Questa vicenda indecorosa si intreccia con quella dei ricorsi al Tar del Lazio, che a detta di sindacati, dirigenti scolastici e funzionari locali, organi di stampa, ecc. mette seriamente a rischio il regolare avvio dell'anno scolastico in tutta Italia. Il ministero, aldilà dell'oggettività dei fatti, continua a dirsi tranquillo e sicuro di fronte a una situazione che giudica gestibile e ristretta a poche centinaia di casi. E' un fatto però che se in Lombardia si comincia con uno sciopero, in Campania e Sicilia si paventa il rinvio dell'inizio delle lezioni. In Sicilia addirittura si è prodotta una mini-crisi nella maggioranza del governo regionale tra FI e AN dopo che l'assessore all'istruzione Granata (AN) aveva deciso lo slittamento dell'apertura delle scuole al 30 settembre anziché il 17. L'intervento mediatore del presidente Cuffaro (FI) affida ai singoli istituti scolastici la decisione sulla data di riapertura. E' un fatto inoltre che tutti i giornali hanno dedicato ampio risalto alla vicenda, soprattutto nei giorni 22-23 agosto, tanto che c'è chi definisce il 23 "una giornata particolare per la scuola". Ma vediamo per gradi cosa ha determinato e fatto esplodere alla fine dell'estate "il caso scuola".

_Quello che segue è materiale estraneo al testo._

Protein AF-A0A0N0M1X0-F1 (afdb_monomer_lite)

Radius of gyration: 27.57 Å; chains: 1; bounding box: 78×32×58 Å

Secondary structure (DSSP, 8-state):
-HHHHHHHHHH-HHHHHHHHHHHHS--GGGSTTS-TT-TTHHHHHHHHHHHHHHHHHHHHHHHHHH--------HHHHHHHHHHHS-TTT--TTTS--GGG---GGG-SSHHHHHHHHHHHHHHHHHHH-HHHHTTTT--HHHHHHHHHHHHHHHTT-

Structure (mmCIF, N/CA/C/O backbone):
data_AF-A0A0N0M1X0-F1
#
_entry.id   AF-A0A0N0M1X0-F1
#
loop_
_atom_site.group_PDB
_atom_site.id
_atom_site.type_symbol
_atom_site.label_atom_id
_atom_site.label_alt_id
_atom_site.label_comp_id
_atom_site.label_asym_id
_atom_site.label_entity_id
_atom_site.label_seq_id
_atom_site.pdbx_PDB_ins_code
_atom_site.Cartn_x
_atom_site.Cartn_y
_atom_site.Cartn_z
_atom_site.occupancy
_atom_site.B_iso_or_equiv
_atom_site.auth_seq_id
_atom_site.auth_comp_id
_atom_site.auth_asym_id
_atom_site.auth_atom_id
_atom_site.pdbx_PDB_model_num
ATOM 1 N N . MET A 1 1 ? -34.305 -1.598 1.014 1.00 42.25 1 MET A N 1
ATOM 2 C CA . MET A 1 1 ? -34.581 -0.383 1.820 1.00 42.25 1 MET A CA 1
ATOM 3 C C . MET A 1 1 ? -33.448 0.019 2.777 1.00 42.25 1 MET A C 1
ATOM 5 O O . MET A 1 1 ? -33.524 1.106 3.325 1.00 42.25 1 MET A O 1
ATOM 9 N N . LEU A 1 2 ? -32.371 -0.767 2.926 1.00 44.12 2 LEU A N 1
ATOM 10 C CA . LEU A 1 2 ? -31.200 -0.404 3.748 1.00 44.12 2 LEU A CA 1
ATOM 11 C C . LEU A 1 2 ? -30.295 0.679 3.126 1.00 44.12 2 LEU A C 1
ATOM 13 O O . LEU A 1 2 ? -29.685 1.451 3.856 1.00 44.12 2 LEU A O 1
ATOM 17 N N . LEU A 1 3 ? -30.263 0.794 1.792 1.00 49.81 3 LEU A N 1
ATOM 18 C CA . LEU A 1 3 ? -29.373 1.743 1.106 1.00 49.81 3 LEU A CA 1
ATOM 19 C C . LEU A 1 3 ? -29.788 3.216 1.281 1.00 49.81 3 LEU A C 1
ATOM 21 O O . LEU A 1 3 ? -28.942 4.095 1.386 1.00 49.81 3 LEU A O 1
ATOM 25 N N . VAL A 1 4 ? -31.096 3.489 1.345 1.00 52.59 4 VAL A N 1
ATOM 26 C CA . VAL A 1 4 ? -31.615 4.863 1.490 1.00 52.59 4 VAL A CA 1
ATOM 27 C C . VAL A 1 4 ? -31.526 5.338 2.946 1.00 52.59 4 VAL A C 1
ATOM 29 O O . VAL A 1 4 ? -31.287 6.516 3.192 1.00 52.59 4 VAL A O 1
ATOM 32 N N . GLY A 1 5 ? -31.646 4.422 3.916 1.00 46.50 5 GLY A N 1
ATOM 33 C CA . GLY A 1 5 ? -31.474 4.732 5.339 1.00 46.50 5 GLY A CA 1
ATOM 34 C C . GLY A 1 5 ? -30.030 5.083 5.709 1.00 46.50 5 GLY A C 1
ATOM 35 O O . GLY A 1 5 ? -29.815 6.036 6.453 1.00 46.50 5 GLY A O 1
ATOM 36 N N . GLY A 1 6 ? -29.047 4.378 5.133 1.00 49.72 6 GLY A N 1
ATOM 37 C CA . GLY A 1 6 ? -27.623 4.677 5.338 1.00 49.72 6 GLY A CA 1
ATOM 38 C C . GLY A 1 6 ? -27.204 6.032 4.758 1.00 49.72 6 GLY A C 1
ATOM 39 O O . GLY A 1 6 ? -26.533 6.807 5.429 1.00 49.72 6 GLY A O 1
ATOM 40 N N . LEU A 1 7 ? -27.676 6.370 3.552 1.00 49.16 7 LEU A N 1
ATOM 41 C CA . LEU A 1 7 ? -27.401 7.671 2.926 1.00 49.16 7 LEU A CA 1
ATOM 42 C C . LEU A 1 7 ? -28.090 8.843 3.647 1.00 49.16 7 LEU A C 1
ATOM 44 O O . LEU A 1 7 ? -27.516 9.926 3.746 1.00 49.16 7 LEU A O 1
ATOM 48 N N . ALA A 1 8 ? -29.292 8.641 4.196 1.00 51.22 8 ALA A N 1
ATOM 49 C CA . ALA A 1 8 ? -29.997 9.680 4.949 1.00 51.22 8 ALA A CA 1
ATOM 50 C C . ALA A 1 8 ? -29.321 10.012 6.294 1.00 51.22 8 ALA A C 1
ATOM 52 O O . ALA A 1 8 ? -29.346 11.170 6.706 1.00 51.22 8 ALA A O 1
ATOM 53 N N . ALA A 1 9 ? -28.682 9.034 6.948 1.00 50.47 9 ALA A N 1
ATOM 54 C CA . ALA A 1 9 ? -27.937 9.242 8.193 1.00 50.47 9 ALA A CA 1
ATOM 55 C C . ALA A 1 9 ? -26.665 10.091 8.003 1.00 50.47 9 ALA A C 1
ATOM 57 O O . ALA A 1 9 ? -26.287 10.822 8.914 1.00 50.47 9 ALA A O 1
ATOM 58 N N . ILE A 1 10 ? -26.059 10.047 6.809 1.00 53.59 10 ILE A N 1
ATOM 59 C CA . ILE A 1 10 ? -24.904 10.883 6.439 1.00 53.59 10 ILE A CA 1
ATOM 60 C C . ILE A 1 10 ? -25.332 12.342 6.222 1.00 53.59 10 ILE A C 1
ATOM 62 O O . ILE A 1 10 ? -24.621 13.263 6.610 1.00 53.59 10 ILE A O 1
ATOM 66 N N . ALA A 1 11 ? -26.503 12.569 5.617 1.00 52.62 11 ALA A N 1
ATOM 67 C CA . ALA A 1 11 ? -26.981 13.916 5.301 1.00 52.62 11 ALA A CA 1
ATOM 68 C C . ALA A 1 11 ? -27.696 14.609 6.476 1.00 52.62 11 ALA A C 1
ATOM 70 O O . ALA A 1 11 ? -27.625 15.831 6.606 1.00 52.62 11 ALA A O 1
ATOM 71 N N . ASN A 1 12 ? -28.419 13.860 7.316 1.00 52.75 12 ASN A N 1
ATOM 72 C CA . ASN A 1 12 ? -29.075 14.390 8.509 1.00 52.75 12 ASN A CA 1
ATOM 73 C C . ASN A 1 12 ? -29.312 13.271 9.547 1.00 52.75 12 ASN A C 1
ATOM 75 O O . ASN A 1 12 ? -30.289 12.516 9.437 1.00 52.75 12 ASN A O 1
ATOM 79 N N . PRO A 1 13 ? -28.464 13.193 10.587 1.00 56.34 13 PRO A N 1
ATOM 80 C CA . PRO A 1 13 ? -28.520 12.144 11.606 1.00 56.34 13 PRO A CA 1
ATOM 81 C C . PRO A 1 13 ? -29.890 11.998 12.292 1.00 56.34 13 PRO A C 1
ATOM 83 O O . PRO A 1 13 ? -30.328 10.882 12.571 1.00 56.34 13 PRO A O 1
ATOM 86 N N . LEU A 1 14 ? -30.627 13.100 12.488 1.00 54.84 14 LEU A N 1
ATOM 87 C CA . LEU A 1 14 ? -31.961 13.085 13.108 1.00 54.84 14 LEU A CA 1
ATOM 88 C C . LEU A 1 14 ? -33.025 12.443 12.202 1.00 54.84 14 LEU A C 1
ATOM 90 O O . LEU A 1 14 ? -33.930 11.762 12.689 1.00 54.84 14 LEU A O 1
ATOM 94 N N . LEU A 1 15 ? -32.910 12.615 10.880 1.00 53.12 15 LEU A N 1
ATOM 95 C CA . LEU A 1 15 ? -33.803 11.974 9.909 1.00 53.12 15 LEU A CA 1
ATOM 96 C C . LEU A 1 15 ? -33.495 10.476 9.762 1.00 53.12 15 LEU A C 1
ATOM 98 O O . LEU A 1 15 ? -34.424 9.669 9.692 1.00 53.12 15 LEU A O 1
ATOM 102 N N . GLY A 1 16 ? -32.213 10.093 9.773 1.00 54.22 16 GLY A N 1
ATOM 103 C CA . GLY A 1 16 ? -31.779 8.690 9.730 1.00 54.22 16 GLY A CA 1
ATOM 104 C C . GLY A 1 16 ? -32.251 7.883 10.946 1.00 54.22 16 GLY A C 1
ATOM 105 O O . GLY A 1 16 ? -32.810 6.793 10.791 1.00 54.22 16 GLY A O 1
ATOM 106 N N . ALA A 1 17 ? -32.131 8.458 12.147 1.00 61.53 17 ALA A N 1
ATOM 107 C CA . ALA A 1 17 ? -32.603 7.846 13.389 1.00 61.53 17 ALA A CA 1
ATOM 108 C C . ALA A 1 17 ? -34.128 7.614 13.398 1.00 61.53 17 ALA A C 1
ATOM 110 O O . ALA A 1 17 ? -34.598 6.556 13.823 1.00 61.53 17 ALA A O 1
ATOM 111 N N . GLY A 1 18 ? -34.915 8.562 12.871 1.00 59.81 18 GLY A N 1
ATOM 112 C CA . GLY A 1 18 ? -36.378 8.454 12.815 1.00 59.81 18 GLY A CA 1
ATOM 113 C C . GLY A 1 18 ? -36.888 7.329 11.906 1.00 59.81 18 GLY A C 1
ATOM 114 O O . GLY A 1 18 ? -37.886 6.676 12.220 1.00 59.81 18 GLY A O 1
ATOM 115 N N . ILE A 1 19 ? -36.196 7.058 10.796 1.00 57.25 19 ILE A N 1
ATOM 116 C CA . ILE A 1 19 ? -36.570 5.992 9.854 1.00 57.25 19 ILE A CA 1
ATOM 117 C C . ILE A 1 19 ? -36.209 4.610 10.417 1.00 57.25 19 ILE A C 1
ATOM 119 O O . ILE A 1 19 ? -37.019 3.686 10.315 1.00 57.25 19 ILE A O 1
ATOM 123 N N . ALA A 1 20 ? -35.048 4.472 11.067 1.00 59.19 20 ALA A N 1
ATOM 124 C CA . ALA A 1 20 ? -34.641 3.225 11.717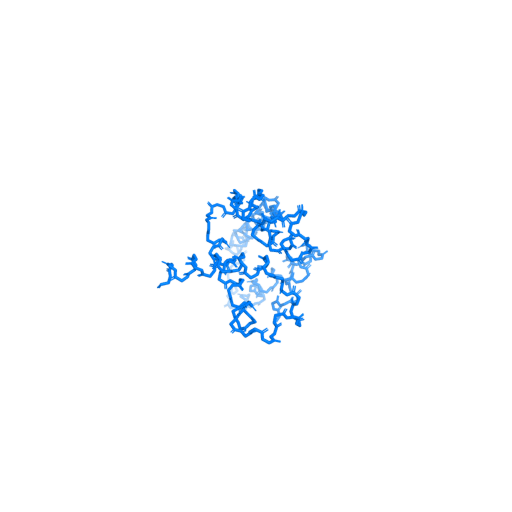 1.00 59.19 20 ALA A CA 1
ATOM 125 C C . ALA A 1 20 ? -35.562 2.864 12.898 1.00 59.19 20 ALA A C 1
ATOM 127 O O . ALA A 1 20 ? -36.024 1.727 12.999 1.00 59.19 20 ALA A O 1
ATOM 128 N N . ALA A 1 21 ? -35.927 3.846 13.730 1.00 59.47 21 ALA A N 1
ATOM 129 C CA . ALA A 1 21 ? -36.840 3.641 14.855 1.00 59.47 21 ALA A CA 1
ATOM 130 C C . ALA A 1 21 ? -38.221 3.124 14.411 1.00 59.47 21 ALA A C 1
ATOM 132 O O . ALA A 1 21 ? -38.781 2.220 15.028 1.00 59.47 21 ALA A O 1
ATOM 133 N N . LYS A 1 22 ? -38.764 3.639 13.300 1.00 57.66 22 LYS A N 1
ATOM 134 C CA . LYS A 1 22 ? -40.088 3.243 12.791 1.00 57.66 22 LYS A CA 1
ATOM 135 C C . LYS A 1 22 ? -40.126 1.823 12.205 1.00 57.66 22 LYS A C 1
ATOM 137 O O . LYS A 1 22 ? -41.203 1.243 12.114 1.00 57.66 22 LYS A O 1
ATOM 142 N N . ALA A 1 23 ? -38.981 1.276 11.796 1.00 57.94 23 ALA A N 1
ATOM 143 C CA . ALA A 1 23 ? -38.878 -0.074 11.240 1.00 57.94 23 ALA A CA 1
ATOM 144 C C . ALA A 1 23 ? -38.679 -1.159 12.314 1.00 57.94 23 ALA A C 1
ATOM 146 O O . ALA A 1 23 ? -39.031 -2.313 12.082 1.00 57.94 23 ALA A O 1
ATOM 147 N N . VAL A 1 24 ? -38.128 -0.792 13.476 1.00 51.94 24 VAL A N 1
ATOM 148 C CA . VAL A 1 24 ? -37.843 -1.718 14.587 1.00 51.94 24 VAL A CA 1
ATOM 149 C C . VAL A 1 24 ? -38.959 -1.716 15.637 1.00 51.94 24 VAL A C 1
ATOM 151 O O . VAL A 1 24 ? -39.162 -2.718 16.320 1.00 51.94 24 VAL A O 1
ATOM 154 N N . LEU A 1 25 ? -39.727 -0.628 15.754 1.00 53.06 25 LEU A N 1
ATOM 155 C CA . LEU A 1 25 ? -40.860 -0.574 16.675 1.00 53.06 25 LEU A CA 1
ATOM 156 C C . LEU A 1 25 ? -42.052 -1.378 16.118 1.00 53.06 25 LEU A C 1
ATOM 158 O O . LEU A 1 25 ? -42.603 -1.003 15.077 1.00 53.06 25 LEU A O 1
ATOM 162 N N . PRO A 1 26 ? -42.506 -2.452 16.796 1.00 47.84 26 PRO A N 1
ATOM 163 C CA . PRO A 1 26 ? -43.729 -3.138 16.408 1.00 47.84 26 PRO A CA 1
ATOM 164 C C . PRO A 1 26 ? -44.897 -2.152 16.502 1.00 47.84 26 PRO A C 1
ATOM 166 O O . PRO A 1 26 ? -45.054 -1.443 17.496 1.00 47.84 26 PRO A O 1
ATOM 169 N N . SER A 1 27 ? -45.721 -2.089 15.454 1.00 51.69 27 SER A N 1
ATOM 170 C CA . SER A 1 27 ? -46.900 -1.224 15.400 1.00 51.69 27 SER A CA 1
ATOM 171 C C . SER A 1 27 ? -47.783 -1.460 16.629 1.00 51.69 27 SER A C 1
ATOM 173 O O . SER A 1 27 ? -48.425 -2.507 16.755 1.00 51.69 27 SER A O 1
ATOM 175 N N . VAL A 1 28 ? -47.821 -0.470 17.523 1.00 52.28 28 VAL A N 1
ATOM 176 C CA . VAL A 1 28 ? -48.515 -0.486 18.826 1.00 52.28 28 VAL A CA 1
ATOM 177 C C . VAL A 1 28 ? -50.017 -0.810 18.692 1.00 52.28 28 VAL A C 1
ATOM 179 O O . VAL A 1 28 ? -50.676 -1.215 19.644 1.00 52.28 28 VAL A O 1
ATOM 182 N N . THR A 1 29 ? -50.566 -0.720 17.482 1.00 50.22 29 THR A N 1
ATOM 183 C CA . THR A 1 29 ? -51.964 -0.996 17.138 1.00 50.22 29 THR A CA 1
ATOM 184 C C . THR A 1 29 ? -52.359 -2.481 17.190 1.00 50.22 29 THR A C 1
ATOM 186 O O . THR A 1 29 ? -53.536 -2.783 17.364 1.00 50.22 29 THR A O 1
ATOM 189 N N . GLY A 1 30 ? -51.415 -3.425 17.064 1.00 49.19 30 GLY A N 1
ATOM 190 C CA . GLY A 1 30 ? -51.720 -4.865 16.975 1.00 49.19 30 GLY A CA 1
ATOM 191 C C . GLY A 1 30 ? -51.957 -5.579 18.315 1.00 49.19 30 GLY A C 1
ATOM 192 O O . GLY A 1 30 ? -52.619 -6.615 18.353 1.00 49.19 30 GLY A O 1
ATOM 193 N N . LEU A 1 31 ? -51.451 -5.026 19.422 1.00 50.25 31 LEU A N 1
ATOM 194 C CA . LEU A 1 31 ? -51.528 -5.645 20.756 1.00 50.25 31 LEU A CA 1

Tutto ha inizio il 14 giugno scorso, quando il Tar del Lazio, accogliendo il ricorso di alcuni precari, blocca la circolare ministeriale che permette ai corsisti delle scuole di specializzazione universitaria (i cosiddetti "sissini", dall'acronimo delle scuole di specializzazione in questione) di cumulare ai 30 punti previsti per legge anche i periodi di supplenza effettuati come tirocinio. In questo modo, molti precari con svariati anni di servizio alle spalle si vedevano superati dai corsisti nella formazione delle graduatorie provinciali delle supplenze. Il MIUR rimette mano alle graduatorie, ma senza rispettare appieno il dettato della sentenza del Tar, specie per quel che riguarda il cumulo del punteggio. A questo punto parte un numero più consistente di ricorsi a opera dei precari storici. Il 20 agosto una seconda sentenza del Tar ribadisce l'obbligo della revisione delle graduatorie, in cui si trovano i corsisti. Operazione che a fronte di qualche centinaia di "sissini" interessa circa 40mila precari. E' chiaro a questo punto l'allarmismo che si produce a 10 giorni dalla riapertura delle scuole! (espressione impropria, perché che le lezioni riprendano il 10 o il 17, gli insegnanti ricominciano il 1 settembre, mentre le scuole non chiudono mai e gli ATA, a turno, sono sempre al lavoro). Allarmismo aggravato dalla decisione del ministero di non rivedere le graduatorie e di appellarsi al Consiglio di Stato. Ma secondo Natale Finocchiaro, preside in un istituto commerciale di Roma, "il consiglio di Stato, bene che vada, non si esprimerà prima di un paio di mesi. Andrà a finire che verranno confermati i supplenti ma in via provvisoria, in attesa della sentenza. Poi si vedrà. Il modo peggiore di cominciare" (vedi Repubblica, 24 agosto 2002). Rincara la dose Ignazio Sarlo, preside di una scuola media della cintura di Torino, che afferma "Non siamo ancora in grado di valutare l'impatto dell'azzeramento delle nomine". Responsabile della confusione è "l'insipienza del ministero che poteva intervenire in tempo per sanare e correggere le graduatorie, perché la prima sentenza del Tar del Lazio risale a giugno [...] Adesso ci sono persone scavalcate da altre che non avevano diritto, le quali sono già state nominate per la supplenza annuale. Un vero rebus che si somma ai tagli di cattedre già fatti dalla Moratti. S'avvicinano giorni incandescenti". (Repubblica, 24 agosto 2002).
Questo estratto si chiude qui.